### Your instructions
Copy the records below line by line and word for word, from the very first line through the line with "ATOM 1 N N . MET A 1 1 ? 35.366", omitting each picture.

(Stored items)

/---

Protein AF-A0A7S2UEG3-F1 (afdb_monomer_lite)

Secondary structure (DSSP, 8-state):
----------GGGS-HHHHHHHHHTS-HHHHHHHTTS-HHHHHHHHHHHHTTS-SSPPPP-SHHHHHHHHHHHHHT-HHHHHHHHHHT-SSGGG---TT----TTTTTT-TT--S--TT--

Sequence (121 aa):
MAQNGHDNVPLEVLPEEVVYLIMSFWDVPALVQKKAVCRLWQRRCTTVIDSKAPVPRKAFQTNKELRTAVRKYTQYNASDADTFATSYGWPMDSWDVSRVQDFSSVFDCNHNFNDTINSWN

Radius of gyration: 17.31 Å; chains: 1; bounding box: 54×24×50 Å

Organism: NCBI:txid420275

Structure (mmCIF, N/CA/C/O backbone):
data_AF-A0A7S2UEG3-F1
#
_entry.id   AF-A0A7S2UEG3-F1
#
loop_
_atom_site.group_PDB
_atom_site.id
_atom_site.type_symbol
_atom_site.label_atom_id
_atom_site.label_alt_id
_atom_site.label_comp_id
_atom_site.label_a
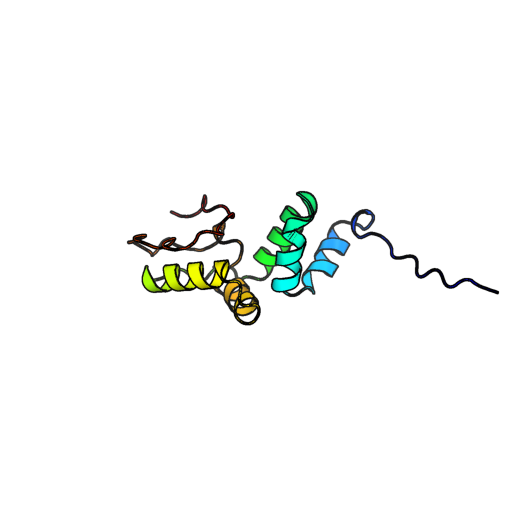sym_id
_atom_site.label_entity_id
_atom_site.label_seq_id
_atom_site.pdbx_PDB_ins_code
_atom_site.Cartn_x
_atom_site.Cartn_y
_atom_site.Cartn_z
_atom_site.occupancy
_atom_site.B_iso_or_equiv
_atom_site.auth_seq_id
_atom_site.auth_comp_id
_atom_site.auth_asym_id
_atom_site.auth_atom_id
_atom_site.pdbx_PDB_model_num
ATOM 1 N N . MET A 1 1 ? 35.366 11.307 -35.347 1.00 35.78 1 MET A N 1
ATOM 2 C CA . MET A 1 1 ? 35.621 11.331 -33.890 1.00 35.78 1 MET A CA 1
ATOM 3 C C . MET A 1 1 ? 34.289 11.101 -33.196 1.00 35.78 1 MET A C 1
ATOM 5 O O . MET A 1 1 ? 33.288 11.597 -33.692 1.00 35.78 1 MET A O 1
ATOM 9 N N . ALA A 1 2 ? 34.298 10.233 -32.186 1.00 40.19 2 ALA A N 1
ATOM 10 C CA . ALA A 1 2 ? 33.169 9.496 -31.618 1.00 40.19 2 ALA A CA 1
ATOM 11 C C . ALA A 1 2 ? 31.861 10.290 -31.438 1.00 40.19 2 ALA A C 1
ATOM 13 O O . ALA A 1 2 ? 31.833 11.330 -30.785 1.00 40.19 2 ALA A O 1
ATOM 14 N N . GLN A 1 3 ? 30.766 9.742 -31.971 1.00 41.72 3 GLN A N 1
ATOM 15 C CA . GLN A 1 3 ? 29.428 10.017 -31.459 1.00 41.72 3 GLN A CA 1
ATOM 16 C C . GLN A 1 3 ? 29.328 9.309 -30.103 1.00 41.72 3 GLN A C 1
ATOM 18 O O . GLN A 1 3 ? 29.332 8.082 -30.050 1.00 41.72 3 GLN A O 1
ATOM 23 N N . ASN A 1 4 ? 29.291 10.074 -29.012 1.00 44.59 4 ASN A N 1
ATOM 24 C CA . ASN A 1 4 ? 28.955 9.557 -27.688 1.00 44.59 4 ASN A CA 1
ATOM 25 C C . ASN A 1 4 ? 27.463 9.195 -27.675 1.00 44.59 4 ASN A C 1
ATOM 27 O O . ASN A 1 4 ? 26.621 9.990 -27.259 1.00 44.59 4 ASN A O 1
ATOM 31 N N . GLY A 1 5 ? 27.139 8.006 -28.181 1.00 44.19 5 GLY A N 1
ATOM 32 C CA . GLY A 1 5 ? 25.885 7.336 -27.883 1.00 44.19 5 GLY A CA 1
ATOM 33 C C . GLY A 1 5 ? 25.923 6.932 -26.418 1.00 44.19 5 GLY A C 1
ATOM 34 O O . GLY A 1 5 ? 26.609 5.986 -26.046 1.00 44.19 5 GLY A O 1
ATOM 35 N N . HIS A 1 6 ? 25.240 7.684 -25.559 1.00 51.84 6 HIS A N 1
ATOM 36 C CA . HIS A 1 6 ? 24.833 7.143 -24.271 1.00 51.84 6 HIS A CA 1
ATOM 37 C C . HIS A 1 6 ? 23.799 6.057 -24.575 1.00 51.84 6 HIS A C 1
ATOM 39 O O . HIS A 1 6 ? 22.606 6.342 -24.682 1.00 51.84 6 HIS A O 1
ATOM 45 N N . ASP A 1 7 ? 24.276 4.835 -24.798 1.00 58.09 7 ASP A N 1
ATOM 46 C CA . ASP A 1 7 ? 23.436 3.661 -24.982 1.00 58.09 7 ASP A CA 1
ATOM 47 C C . ASP A 1 7 ? 22.693 3.413 -23.666 1.00 58.09 7 ASP A C 1
ATOM 49 O O . ASP A 1 7 ? 23.195 2.773 -22.742 1.00 58.09 7 ASP A O 1
ATOM 53 N N . ASN A 1 8 ? 21.495 3.987 -23.547 1.00 67.31 8 ASN A N 1
ATOM 54 C CA . ASN A 1 8 ? 20.578 3.675 -22.462 1.00 67.31 8 ASN A CA 1
ATOM 55 C C . ASN A 1 8 ? 20.174 2.209 -22.610 1.00 67.31 8 ASN A C 1
ATOM 57 O O . ASN A 1 8 ? 19.309 1.872 -23.418 1.00 67.31 8 ASN A O 1
ATOM 61 N N . VAL A 1 9 ? 20.824 1.338 -21.841 1.00 77.06 9 VAL A N 1
ATOM 62 C CA . VAL A 1 9 ? 20.481 -0.081 -21.762 1.00 77.06 9 VAL A CA 1
ATOM 63 C C . VAL A 1 9 ? 19.086 -0.204 -21.133 1.00 77.06 9 VAL A C 1
ATOM 65 O O . VAL A 1 9 ? 18.899 0.250 -20.000 1.00 77.06 9 VAL A O 1
ATOM 68 N N . PRO A 1 10 ? 18.094 -0.790 -21.832 1.00 81.81 10 PRO A N 1
ATOM 69 C CA . PRO A 1 10 ? 16.754 -0.964 -21.282 1.00 81.81 10 PRO A CA 1
ATOM 70 C C . PRO A 1 10 ? 16.767 -1.824 -20.013 1.00 81.81 10 PRO A C 1
ATOM 72 O O . PRO A 1 10 ? 17.508 -2.802 -19.915 1.00 81.81 10 PRO A O 1
ATOM 75 N N . LEU A 1 11 ? 15.907 -1.514 -19.044 1.00 80.88 11 LEU A N 1
ATOM 76 C CA . LEU A 1 11 ? 15.808 -2.310 -17.813 1.00 80.88 11 LEU A CA 1
ATOM 77 C C . LEU A 1 11 ? 15.295 -3.734 -18.089 1.00 80.88 11 LEU A C 1
ATOM 79 O O . LEU A 1 11 ? 15.487 -4.634 -17.277 1.00 80.88 11 LEU A O 1
ATOM 83 N N . GLU A 1 12 ? 14.655 -3.963 -19.234 1.00 82.25 12 GLU A N 1
ATOM 84 C CA . GLU A 1 12 ? 14.131 -5.259 -19.661 1.00 82.25 12 GLU A CA 1
ATOM 85 C C . GLU A 1 12 ? 15.217 -6.259 -20.078 1.00 82.25 12 GLU A C 1
ATOM 87 O O . GLU A 1 12 ? 14.950 -7.459 -20.064 1.00 82.25 12 GLU A O 1
ATOM 92 N N . VAL A 1 13 ? 16.421 -5.795 -20.431 1.00 88.75 13 VAL A N 1
ATOM 93 C CA . VAL A 1 13 ? 17.532 -6.673 -20.849 1.00 88.75 13 VAL A CA 1
ATOM 94 C C . VAL A 1 13 ? 18.506 -7.000 -19.714 1.00 88.75 13 VAL A C 1
ATOM 96 O O . VAL A 1 13 ? 19.397 -7.829 -19.890 1.00 88.75 13 VAL A O 1
ATOM 99 N N . LEU A 1 14 ? 18.354 -6.358 -18.552 1.00 88.19 14 LEU A N 1
ATOM 100 C CA . LEU A 1 14 ? 19.197 -6.597 -17.384 1.00 88.19 14 LEU A CA 1
ATOM 101 C C . LEU A 1 14 ? 18.755 -7.855 -16.615 1.00 88.19 14 LEU A C 1
ATOM 103 O O . LEU A 1 14 ? 17.564 -8.180 -16.598 1.00 88.19 14 LEU A O 1
ATOM 107 N N . PRO A 1 15 ? 19.685 -8.536 -15.914 1.00 94.19 15 PRO A N 1
ATOM 108 C CA . PRO A 1 15 ? 19.332 -9.583 -14.962 1.00 94.19 15 PRO A CA 1
ATOM 109 C C . PRO A 1 15 ? 18.329 -9.081 -13.917 1.00 94.19 15 PRO A C 1
ATOM 111 O O . PRO A 1 15 ? 18.420 -7.944 -13.453 1.00 94.19 15 PRO A O 1
ATOM 114 N N . GLU A 1 16 ? 17.400 -9.947 -13.514 1.00 90.19 16 GLU A N 1
ATOM 115 C CA . GLU A 1 16 ? 16.277 -9.575 -12.647 1.00 90.19 16 GLU A CA 1
ATOM 116 C C . GLU A 1 16 ? 16.725 -8.966 -11.306 1.00 90.19 16 GLU A C 1
ATOM 118 O O . GLU A 1 16 ? 16.204 -7.930 -10.898 1.00 90.19 16 GLU A O 1
ATOM 123 N N . GLU A 1 17 ? 17.765 -9.521 -10.684 1.00 91.69 17 GLU A N 1
ATOM 124 C CA . GLU A 1 17 ? 18.336 -9.003 -9.431 1.00 91.69 17 GLU A CA 1
ATOM 125 C C . GLU A 1 17 ? 18.871 -7.572 -9.563 1.00 91.69 17 GLU A C 1
ATOM 127 O O . GLU A 1 17 ? 18.700 -6.739 -8.674 1.00 91.69 17 GLU A O 1
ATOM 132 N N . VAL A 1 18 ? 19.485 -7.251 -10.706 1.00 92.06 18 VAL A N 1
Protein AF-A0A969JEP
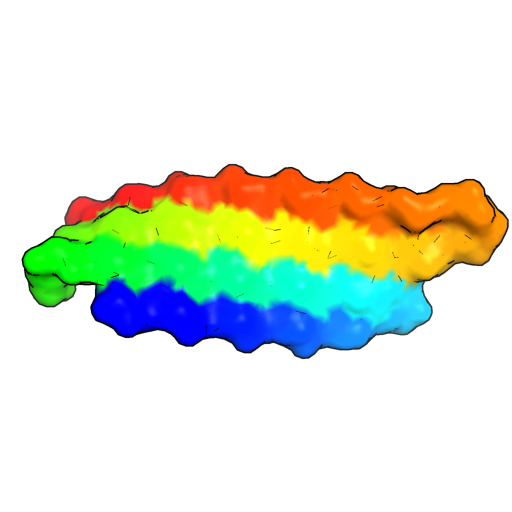4-F1 (afdb_monomer_lite)

Sequence (58 aa):
MVVTAHARFLAVGWHLKADYTYLFNDRFGIGGRVTYHSFFQTRNSNYKSVGINVNVKF

Foldseek 3Di:
DDKDWDWDDDPFWIKIKIKDWDAPDPQWIKIKIWIWTWGNDPDDDTDIDIDIDIDTGD

pLDDT: mean 70.38, std 10.32, range [45.94, 84.0]

Radius of gyration: 14.9 Å; chains: 1; bounding box: 37×14×36 Å

Structure (mmCIF, N/CA/C/O backbone):
data_AF-A0A969JEP4-F1
#
_entry.id   AF-A0A969JEP4-F1
#
loop_
_atom_site.group_PDB
_atom_site.id
_atom_site.type_symbol
_atom_site.label_atom_id
_atom_site.label_alt_id
_atom_site.label_comp_id
_atom_site.label_asym_id
_atom_site.label_entity_id
_atom_site.label_seq_id
_atom_site.pdbx_PDB_ins_code
_atom_site.Cartn_x
_atom_site.Cartn_y
_atom_site.Cartn_z
_atom_site.occupancy
_atom_site.B_iso_or_equiv
_atom_site.auth_seq_id
_atom_site.auth_comp_id
_atom_site.auth_asym_id
_atom_site.auth_atom_id
_atom_site.pdbx_PDB_model_num
ATOM 1 N N . MET A 1 1 ? -14.621 -3.268 8.018 1.00 66.44 1 MET A N 1
ATOM 2 C CA . MET A 1 1 ? -13.295 -3.422
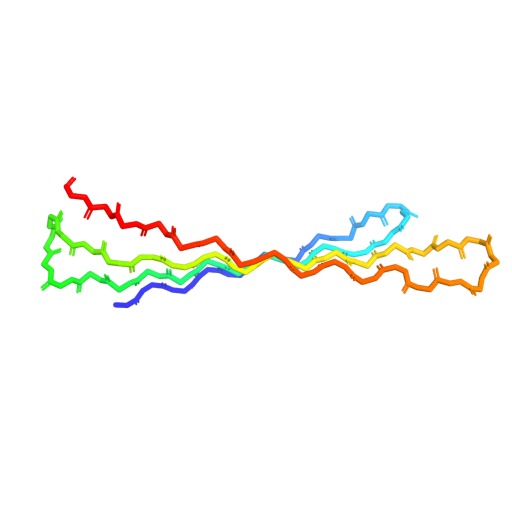 7.377 1.00 66.44 1 MET A CA 1
ATOM 3 C C . MET A 1 1 ? -13.398 -2.896 5.957 1.00 66.44 1 MET A C 1
ATOM 5 O O . MET A 1 1 ? -14.286 -3.338 5.242 1.00 66.44 1 MET A O 1
ATOM 9 N N . VAL A 1 2 ? -12.549 -1.939 5.577 1.00 72.19 2 VAL A N 1
ATOM 10 C CA . VAL A 1 2 ? -12.510 -1.378 4.216 1.00 72.19 2 VAL A CA 1
ATOM 11 C C . VAL A 1 2 ? -11.124 -1.629 3.635 1.00 72.19 2 VAL A C 1
ATOM 13 O O . VAL A 1 2 ? -10.118 -1.348 4.290 1.00 72.19 2 VAL A O 1
ATOM 16 N N . VAL A 1 3 ? -11.083 -2.181 2.422 1.00 77.12 3 VAL A N 1
ATOM 17 C CA . VAL A 1 3 ? -9.848 -2.435 1.675 1.00 77.12 3 VAL A CA 1
ATOM 18 C C . VAL A 1 3 ? -9.966 -1.760 0.326 1.00 77.12 3 VAL A C 1
ATOM 20 O O . VAL A 1 3 ? -10.900 -2.040 -0.422 1.00 77.12 3 VAL A O 1
ATOM 23 N N . THR A 1 4 ? -9.002 -0.902 0.011 1.00 79.00 4 THR A N 1
ATOM 24 C CA . THR A 1 4 ? -8.954 -0.218 -1.277 1.00 79.00 4 THR A CA 1
ATOM 25 C C . THR A 1 4 ? -7.595 -0.447 -1.911 1.00 79.00 4 THR A C 1
ATOM 27 O O . THR A 1 4 ? -6.566 -0.122 -1.324 1.00 79.00 4 THR A O 1
ATOM 30 N N . ALA A 1 5 ? -7.580 -0.999 -3.121 1.00 75.56 5 ALA A N 1
ATOM 31 C CA . ALA A 1 5 ? -6.363 -1.223 -3.886 1.00 75.56 5 ALA A CA 1
ATOM 32 C C . ALA A 1 5 ? -6.411 -0.437 -5.197 1.00 75.56 5 ALA A C 1
ATOM 34 O O . ALA A 1 5 ? -7.430 -0.409 -5.881 1.00 75.56 5 ALA A O 1
ATOM 35 N N . HIS A 1 6 ? -5.293 0.189 -5.546 1.00 78.75 6 HIS A N 1
ATOM 36 C CA . HIS A 1 6 ? -5.118 0.953 -6.770 1.00 78.75 6 HIS A CA 1
ATOM 37 C C . HIS A 1 6 ? -3.860 0.482 -7.490 1.00 78.75 6 HIS A C 1
ATOM 39 O O . HIS A 1 6 ? -2.777 0.429 -6.905 1.00 78.75 6 HIS A O 1
ATOM 45 N N . ALA A 1 7 ? -4.008 0.176 -8.776 1.00 77.38 7 ALA A N 1
ATOM 46 C CA . ALA A 1 7 ? -2.910 -0.134 -9.678 1.00 77.38 7 ALA A CA 1
ATOM 47 C C . ALA A 1 7 ? -2.817 0.963 -10.737 1.00 77.38 7 ALA A C 1
ATOM 49 O O . ALA A 1 7 ? -3.815 1.300 -11.374 1.00 77.38 7 ALA A O 1
ATOM 50 N N . ARG A 1 8 ? -1.625 1.524 -10.938 1.00 78.00 8 ARG A N 1
ATOM 51 C CA . ARG A 1 8 ? -1.366 2.493 -12.003 1.00 78.00 8 ARG A CA 1
ATOM 52 C C . ARG A 1 8 ? -0.145 2.077 -12.807 1.00 78.00 8 ARG A C 1
ATOM 54 O O . ARG A 1 8 ? 0.936 1.883 -12.250 1.00 78.00 8 ARG A O 1
ATOM 61 N N . PHE A 1 9 ? -0.318 2.013 -14.122 1.00 73.62 9 PHE A N 1
ATOM 62 C CA . PHE A 1 9 ? 0.784 1.900 -15.069 1.00 73.62 9 PHE A CA 1
ATOM 63 C C . PHE A 1 9 ? 1.388 3.284 -15.319 1.00 73.62 9 PHE A C 1
ATOM 65 O O . PHE A 1 9 ? 0.676 4.273 -15.506 1.00 73.62 9 PHE A O 1
ATOM 72 N N . LEU A 1 10 ? 2.712 3.359 -15.277 1.00 73.94 10 LEU A N 1
ATOM 73 C CA . LEU A 1 10 ? 3.508 4.538 -15.591 1.00 73.94 10 LEU A CA 1
ATOM 74 C C . LEU A 1 10 ? 4.367 4.213 -16.814 1.00 73.94 10 LEU A C 1
ATOM 76 O O . LEU A 1 10 ? 4.705 3.056 -17.051 1.00 73.94 10 LEU A O 1
ATOM 80 N N . ALA A 1 11 ? 4.784 5.237 -17.559 1.00 72.00 11 ALA A N 1
ATOM 81 C CA . ALA A 1 11 ? 5.655 5.059 -18.726 1.00 72.00 11 ALA A CA 1
ATOM 82 C C . ALA A 1 11 ? 6.963 4.300 -18.406 1.00 72.00 11 ALA A C 1
ATOM 84 O O . ALA A 1 11 ? 7.565 3.699 -19.287 1.00 72.00 11 ALA A O 1
ATOM 85 N N . VAL A 1 12 ? 7.381 4.308 -17.138 1.00 75.44 12 VAL A N 1
ATOM 86 C CA . VAL A 1 12 ? 8.631 3.717 -16.643 1.00 75.44 12 VAL A CA 1
ATOM 87 C C . VAL A 1 12 ? 8.402 2.643 -15.579 1.00 75.44 12 VAL A C 1
ATOM 89 O O . VAL A 1 12 ? 9.319 2.346 -14.824 1.00 75.44 12 VAL A O 1
ATOM 92 N N . GLY A 1 13 ? 7.195 2.084 -15.437 1.00 75.62 13 GLY A N 1
ATOM 93 C CA . GLY A 1 13 ? 6.943 1.114 -14.369 1.00 75.62 13 GLY A CA 1
ATOM 94 C C . GLY A 1 13 ? 5.482 0.863 -14.031 1.00 75.62 13 GLY A C 1
ATOM 95 O O . GLY A 1 13 ? 4.565 1.310 -14.714 1.00 75.62 13 GLY A O 1
ATOM 96 N N . TRP A 1 14 ? 5.261 0.184 -12.912 1.00 74.75 14 TRP A N 1
ATOM 97 C CA . TRP A 1 14 ? 3.940 0.026 -12.316 1.00 74.75 14 TRP A CA 1
ATOM 98 C C . TRP A 1 14 ? 3.979 0.332 -10.822 1.00 74.75 14 TRP A C 1
ATOM 100 O O . TRP A 1 14 ? 4.968 0.108 -10.122 1.00 74.75 14 TRP A O 1
ATOM 110 N N . HIS A 1 15 ? 2.873 0.887 -10.347 1.00 78.56 15 HIS A N 1
ATOM 111 C CA . HIS A 1 15 ? 2.667 1.300 -8.971 1.00 78.56 15 HIS A CA 1
ATOM 112 C C . HIS A 1 15 ? 1.416 0.590 -8.454 1.00 78.56 15 HIS A C 1
ATOM 114 O O . HIS A 1 15 ? 0.334 0.754 -9.018 1.00 78.56 15 HIS A O 1
ATOM 120 N N . LEU A 1 16 ? 1.571 -0.192 -7.386 1.00 80.00 16 LEU A N 1
ATOM 121 C CA . LEU A 1 16 ? 0.470 -0.767 -6.617 1.00 80.00 16 LEU A CA 1
ATOM 122 C C . LEU A 1 16 ? 0.394 -0.087 -5.252 1.00 80.00 16 LEU A C 1
ATOM 124 O O . LEU A 1 16 ? 1.389 0.009 -4.539 1.00 80.00 16 LEU A O 1
ATOM 128 N N . LYS A 1 17 ? -0.795 0.355 -4.867 1.00 82.94 17 LYS A N 1
ATOM 129 C CA . LYS A 1 17 ? -1.070 0.899 -3.540 1.00 82.94 17 LYS A CA 1
ATOM 130 C C . LYS A 1 17 ? -2.275 0.180 -2.959 1.00 82.94 17 LYS A C 1
ATOM 132 O O . LYS A 1 17 ? -3.319 0.136 -3.599 1.00 82.94 17 LYS A O 1
ATOM 137 N N . ALA A 1 18 ? -2.136 -0.350 -1.754 1.00 80.94 18 ALA A N 1
ATOM 138 C CA . ALA A 1 18 ? -3.225 -0.945 -0.997 1.00 80.94 18 ALA A CA 1
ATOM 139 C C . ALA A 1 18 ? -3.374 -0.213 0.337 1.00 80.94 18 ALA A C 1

\---

### Reply
Protein AF-A0A7S2UEG3-F1 (afdb_monomer_lite)

Secondary structure (DSSP, 8-state):
----------GGGS-HHHHHHHHHTS-HHHHHHHTTS-HHHHHHHHHHHHTTS-SSPPPP-SHHHHHHHHHHHHHT-HHHHHHHHHHT-SSGGG---TT----TTTTTT-TT--S--TT--

Sequence (121 aa):
MAQNGHDNVPLEVLPEEVVYLIMSFWDVPALVQKKAVCRLWQRRCTTVIDSKAPVPRKAFQTNKELRTAVRKYTQYNASDADTFATSYGWPMDSWDVSRVQDFSSVFDCNHNFNDTINSWN

Radius of gyration: 17.31 Å; chains: 1; bounding box: 54×24×50 Å

Organism: NCBI:txid420275

Structure (mmCIF, N/CA/C/O backbone):
data_AF-A0A7S2UEG3-F1
#
_entry.id   AF-A0A7S2UEG3-F1
#
loop_
_atom_site.group_PDB
_atom_site.id
_atom_site.type_symbol
_atom_site.label_atom_id
_atom_site.label_alt_id
_atom_site.label_comp_id
_atom_site.label_a
sym_id
_atom_site.label_entity_id
_atom_site.label_seq_id
_atom_site.pdbx_PDB_ins_code
_atom_site.Cartn_x
_atom_site.Cartn_y
_atom_site.Cartn_z
_atom_site.occupancy
_atom_site.B_iso_or_equiv
_atom_site.auth_seq_id
_atom_site.auth_comp_id
_atom_site.auth_asym_id
_atom_site.auth_atom_id
_atom_site.pdbx_PDB_model_num
ATOM 1 N N . MET A 1 1 ? 35.366 11.307 -35.347 1.00 35.78 1 MET A N 1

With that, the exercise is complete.